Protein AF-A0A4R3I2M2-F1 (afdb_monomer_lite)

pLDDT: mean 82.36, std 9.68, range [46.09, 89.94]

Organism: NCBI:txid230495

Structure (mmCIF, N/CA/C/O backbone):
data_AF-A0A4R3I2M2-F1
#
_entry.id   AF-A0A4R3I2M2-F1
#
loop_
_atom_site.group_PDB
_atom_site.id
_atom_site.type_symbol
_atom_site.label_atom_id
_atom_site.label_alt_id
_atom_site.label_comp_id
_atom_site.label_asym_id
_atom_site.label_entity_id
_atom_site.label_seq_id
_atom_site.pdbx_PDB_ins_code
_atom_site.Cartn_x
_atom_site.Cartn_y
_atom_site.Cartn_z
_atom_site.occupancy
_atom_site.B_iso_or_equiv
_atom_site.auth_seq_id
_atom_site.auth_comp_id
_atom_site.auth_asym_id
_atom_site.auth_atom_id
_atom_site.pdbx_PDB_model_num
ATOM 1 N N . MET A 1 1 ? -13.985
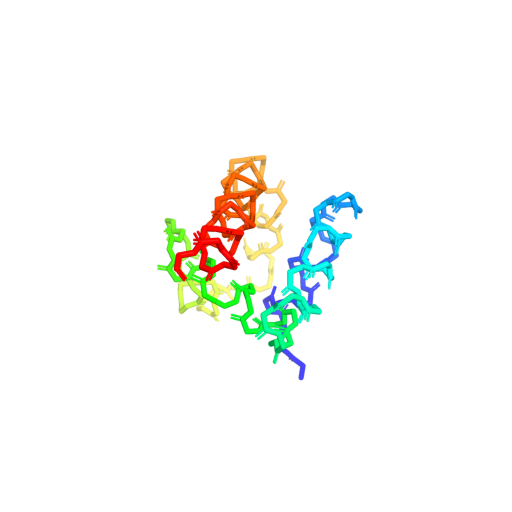 4.143 -8.423 1.00 52.84 1 MET A N 1
ATOM 2 C CA . MET A 1 1 ? -12.768 4.528 -7.687 1.00 52.84 1 MET A CA 1
ATOM 3 C C . MET A 1 1 ? -12.758 3.707 -6.414 1.00 52.84 1 MET A C 1
ATOM 5 O O . MET A 1 1 ? -13.799 3.624 -5.769 1.00 52.84 1 MET A O 1
ATOM 9 N N . ASP A 1 2 ? -11.680 2.969 -6.163 1.00 74.81 2 ASP A N 1
ATOM 10 C CA . ASP A 1 2 ? -11.583 2.080 -5.006 1.00 74.81 2 ASP A CA 1
ATOM 11 C C . ASP A 1 2 ? -11.299 2.924 -3.758 1.00 74.81 2 ASP A C 1
ATOM 13 O O . ASP A 1 2 ? -10.215 3.488 -3.612 1.00 74.81 2 ASP A O 
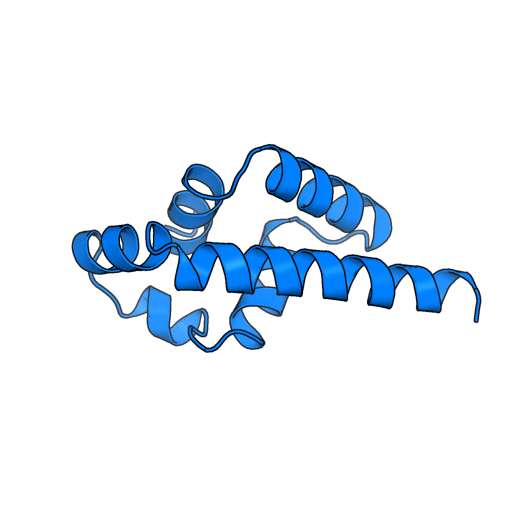1
ATOM 17 N N . MET A 1 3 ? -12.291 3.020 -2.868 1.00 80.62 3 MET A N 1
ATOM 18 C CA . MET A 1 3 ? -12.227 3.872 -1.680 1.00 80.62 3 MET A CA 1
ATOM 19 C C . MET A 1 3 ? -11.012 3.557 -0.793 1.00 80.62 3 MET A C 1
ATOM 21 O O . MET A 1 3 ? -10.479 4.463 -0.157 1.00 80.62 3 MET A O 1
ATOM 25 N N . VAL A 1 4 ? -10.547 2.302 -0.753 1.00 83.88 4 VAL A N 1
ATOM 26 C CA . VAL A 1 4 ? -9.362 1.918 0.030 1.00 83.88 4 VAL A CA 1
ATOM 27 C C . VAL A 1 4 ? -8.096 2.500 -0.578 1.00 83.88 4 VAL A C 1
ATOM 29 O O . VAL A 1 4 ? -7.283 3.082 0.143 1.00 83.88 4 VAL A O 1
ATOM 32 N N . LEU A 1 5 ? -7.9
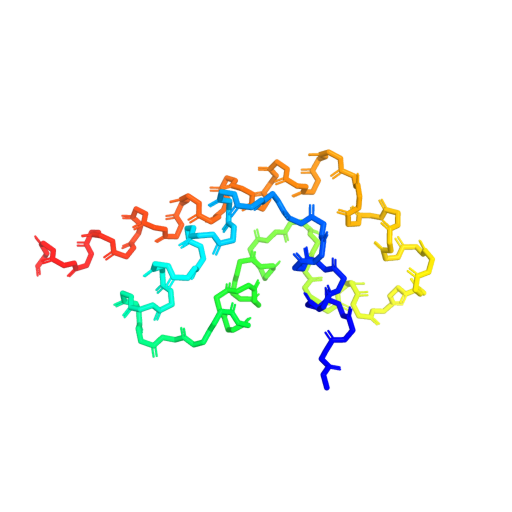46 2.393 -1.898 1.00 80.62 5 LEU A N 1
ATOM 33 C CA . LEU A 1 5 ? -6.782 2.923 -2.604 1.00 80.62 5 LEU A CA 1
ATOM 34 C C . LEU A 1 5 ? -6.741 4.452 -2.558 1.00 80.62 5 LEU A C 1
ATOM 36 O O . LEU A 1 5 ? -5.666 5.014 -2.365 1.00 80.62 5 LEU A O 1
ATOM 40 N N . ASP A 1 6 ? -7.887 5.124 -2.675 1.00 83.88 6 ASP A N 1
ATOM 41 C CA . ASP A 1 6 ? -7.957 6.586 -2.573 1.00 83.88 6 ASP A CA 1
ATOM 42 C C . ASP A 1 6 ? -7.561 7.078 -1.173 1.00 83.88 6 ASP A C 1
ATOM 44 O O . ASP A 1 6 ? -6.756 8.005 -1.037 1.00 83.88 6 ASP A O 1
ATOM 48 N N . VAL A 1 7 ? -8.061 6.421 -0.118 1.00 85.31 7 VAL A N 1
ATOM 49 C CA . VAL A 1 7 ? -7.675 6.747 1.262 1.00 85.31 7 VAL A CA 1
ATOM 50 C C . VAL A 1 7 ? -6.182 6.503 1.464 1.00 85.31 7 VAL A C 1
ATOM 52 O O . VAL A 1 7 ? -5.494 7.392 1.960 1.00 85.31 7 VAL A O 1
ATOM 55 N N . LEU A 1 8 ? -5.648 5.363 1.025 1.00 82.50 8 LEU A N 1
ATOM 56 C CA . LEU A 1 8 ? -4.221 
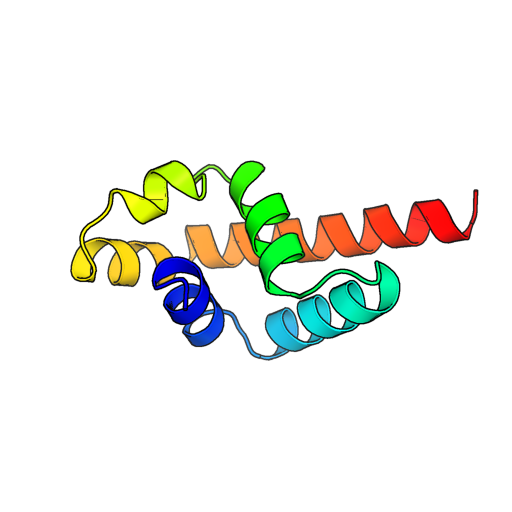5.061 1.144 1.00 82.50 8 LEU A CA 1
ATOM 57 C C . LEU A 1 8 ? -3.348 6.083 0.416 1.00 82.50 8 LEU A C 1
ATOM 59 O O . LEU A 1 8 ? -2.437 6.634 1.027 1.00 82.50 8 LEU A O 1
ATOM 63 N N . LYS A 1 9 ? -3.655 6.410 -0.843 1.00 81.62 9 LYS A N 1
ATOM 64 C CA . LYS A 1 9 ? -2.920 7.430 -1.608 1.00 81.62 9 LYS A CA 1
ATOM 65 C C . LYS A 1 9 ? -2.913 8.791 -0.913 1.00 81.62 9 LYS A C 1
ATOM 67 O O . LYS A 1 9 ? -1.915 9.492 -0.975 1.00 81.62 9 LYS A O 1
ATOM 72 N N . SER A 1 10 ? -3.994 9.150 -0.218 1.00 84.06 10 SER A N 1
ATOM 73 C CA . SER A 1 10 ? -4.066 10.412 0.533 1.00 84.06 10 SER A CA 1
ATOM 74 C C . SER A 1 10 ? -3.235 10.430 1.825 1.00 84.06 10 SER A C 1
ATOM 76 O O . SER A 1 10 ? -2.983 11.504 2.371 1.00 84.06 10 SER A O 1
ATOM 78 N N . LYS A 1 11 ? -2.857 9.256 2.353 1.00 83.25 11 LYS A N 1
ATOM 79 C CA . LYS A 1 11 ? -2.146 9.101 3.637 1.00 83.25 11 LYS A CA 1
ATOM 80 C C . LYS A 1 11 ? -0.690 8.682 3.480 1.00 83.25 11 LYS A C 1
ATOM 82 O O . LYS A 1 11 ? 0.097 8.892 4.400 1.00 83.25 11 LYS A O 1
ATOM 87 N N . ILE A 1 12 ? -0.345 8.067 2.354 1.00 80.81 12 ILE A N 1
ATOM 88 C CA . ILE A 1 12 ? 1.029 7.710 2.022 1.00 80.81 12 ILE A CA 1
ATOM 89 C C . ILE A 1 12 ? 1.839 8.996 1.816 1.00 80.81 12 ILE A C 1
ATOM 91 O O . ILE A 1 12 ? 1.353 9.989 1.279 1.00 80.81 12 ILE A O 1
ATOM 95 N N . ASP A 1 13 ? 3.085 8.969 2.280 1.00 80.50 13 ASP A N 1
ATOM 96 C CA . ASP A 1 13 ? 4.014 10.087 2.157 1.00 80.50 13 ASP A CA 1
ATOM 97 C C . ASP A 1 13 ? 4.253 10.463 0.674 1.00 80.50 13 ASP A C 1
ATOM 99 O O . ASP A 1 13 ? 4.306 9.567 -0.181 1.00 80.50 13 ASP A O 1
ATOM 103 N N . PRO A 1 14 ? 4.434 11.755 0.338 1.00 79.56 14 PRO A N 1
ATOM 104 C CA . PRO A 1 14 ? 4.728 12.181 -1.029 1.00 79.56 14 PRO A CA 1
ATOM 105 C C . PRO A 1 14 ? 5.919 11.451 -1.663 1.00 79.56 14 PRO A C 1
ATOM 107 O O . PRO A 1 14 ? 5.836 11.077 -2.831 1.00 79.56 14 PRO A O 1
ATOM 110 N N . ALA A 1 15 ? 6.977 11.156 -0.898 1.00 80.25 15 ALA A N 1
ATOM 111 C CA . ALA A 1 15 ? 8.136 10.428 -1.415 1.00 80.25 15 ALA A CA 1
ATOM 112 C C . ALA A 1 15 ? 7.778 8.986 -1.813 1.00 80.25 15 ALA A C 1
ATOM 114 O O . ALA A 1 15 ? 8.186 8.500 -2.862 1.00 80.25 15 ALA A O 1
ATOM 115 N N . ALA A 1 16 ? 6.945 8.307 -1.020 1.00 80.56 16 ALA A N 1
ATOM 116 C CA . ALA A 1 16 ? 6.470 6.965 -1.358 1.00 80.56 16 ALA A CA 1
ATOM 117 C C . ALA A 1 16 ? 5.500 6.974 -2.558 1.00 80.56 16 ALA A C 1
ATOM 119 O O . ALA A 1 16 ? 5.422 5.995 -3.298 1.00 80.56 16 ALA A O 1
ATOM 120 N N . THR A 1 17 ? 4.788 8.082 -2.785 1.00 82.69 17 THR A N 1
━━━━━━
| Problem description |
Write out, exactly as given, the line containing "ATOM 95 N N" and every line after it to the end of the records. Include nothing else.

| Solved exercise |
ATOM 95 N N . ASP A 1 13 ? 3.085 8.969 2.280 1.00 80.50 13 ASP A N 1
ATOM 96 C CA . ASP A 1 13 ? 4.014 10.087 2.157 1.00 80.50 13 ASP A CA 1
ATOM 97 C C . ASP A 1 13 ? 4.253 10.463 0.674 1.00 80.50 13 ASP A C 1
ATOM 99 O O . ASP A 1 13 ? 4.306 9.567 -0.181 1.00 80.50 13 ASP A O 1
ATOM 103 N N . PRO A 1 14 ? 4.434 11.755 0.338 1.00 79.56 14 PRO A N 1
ATOM 104 C CA . PRO A 1 14 ? 4.728 12.181 -1.029 1.00 79.56 14 PRO A CA 1
ATOM 105 C C . PRO A 1 14 ? 5.919 11.451 -1.663 1.00 79.56 14 PRO A C 1
ATOM 107 O O . PRO A 1 14 ? 5.836 11.077 -2.831 1.00 79.56 14 PRO A O 1
ATOM 110 N N . ALA A 1 15 ? 6.977 11.156 -0.898 1.00 80.25 15 ALA A N 1
ATOM 111 C CA . ALA A 1 15 ? 8.136 10.428 -1.415 1.00 80.25 15 ALA A CA 1
ATOM 112 C C . ALA A 1 15 ? 7.778 8.986 -1.813 1.00 80.25 15 ALA A C 1
ATOM 114 O O . ALA A 1 15 ? 8.186 8.500 -2.862 1.00 80.25 15 ALA A O 1
ATOM 115 N N . ALA A 1 16 ? 6.945 8.307 -1.020 1.00 80.56 16 ALA A N 1
ATOM 116 C CA . ALA A 1 16 ? 6.470 6.965 -1.358 1.00 80.56 16 ALA A CA 1
ATOM 117 C C . ALA A 1 16 ? 5.500 6.974 -2.558 1.00 80.56 16 ALA A C 1
ATOM 119 O O . ALA A 1 16 ? 5.422 5.995 -3.298 1.00 80.56 16 ALA A O 1
ATOM 120 N N . THR A 1 17 ? 4.788 8.082 -2.785 1.00 82.69 17 THR A N 1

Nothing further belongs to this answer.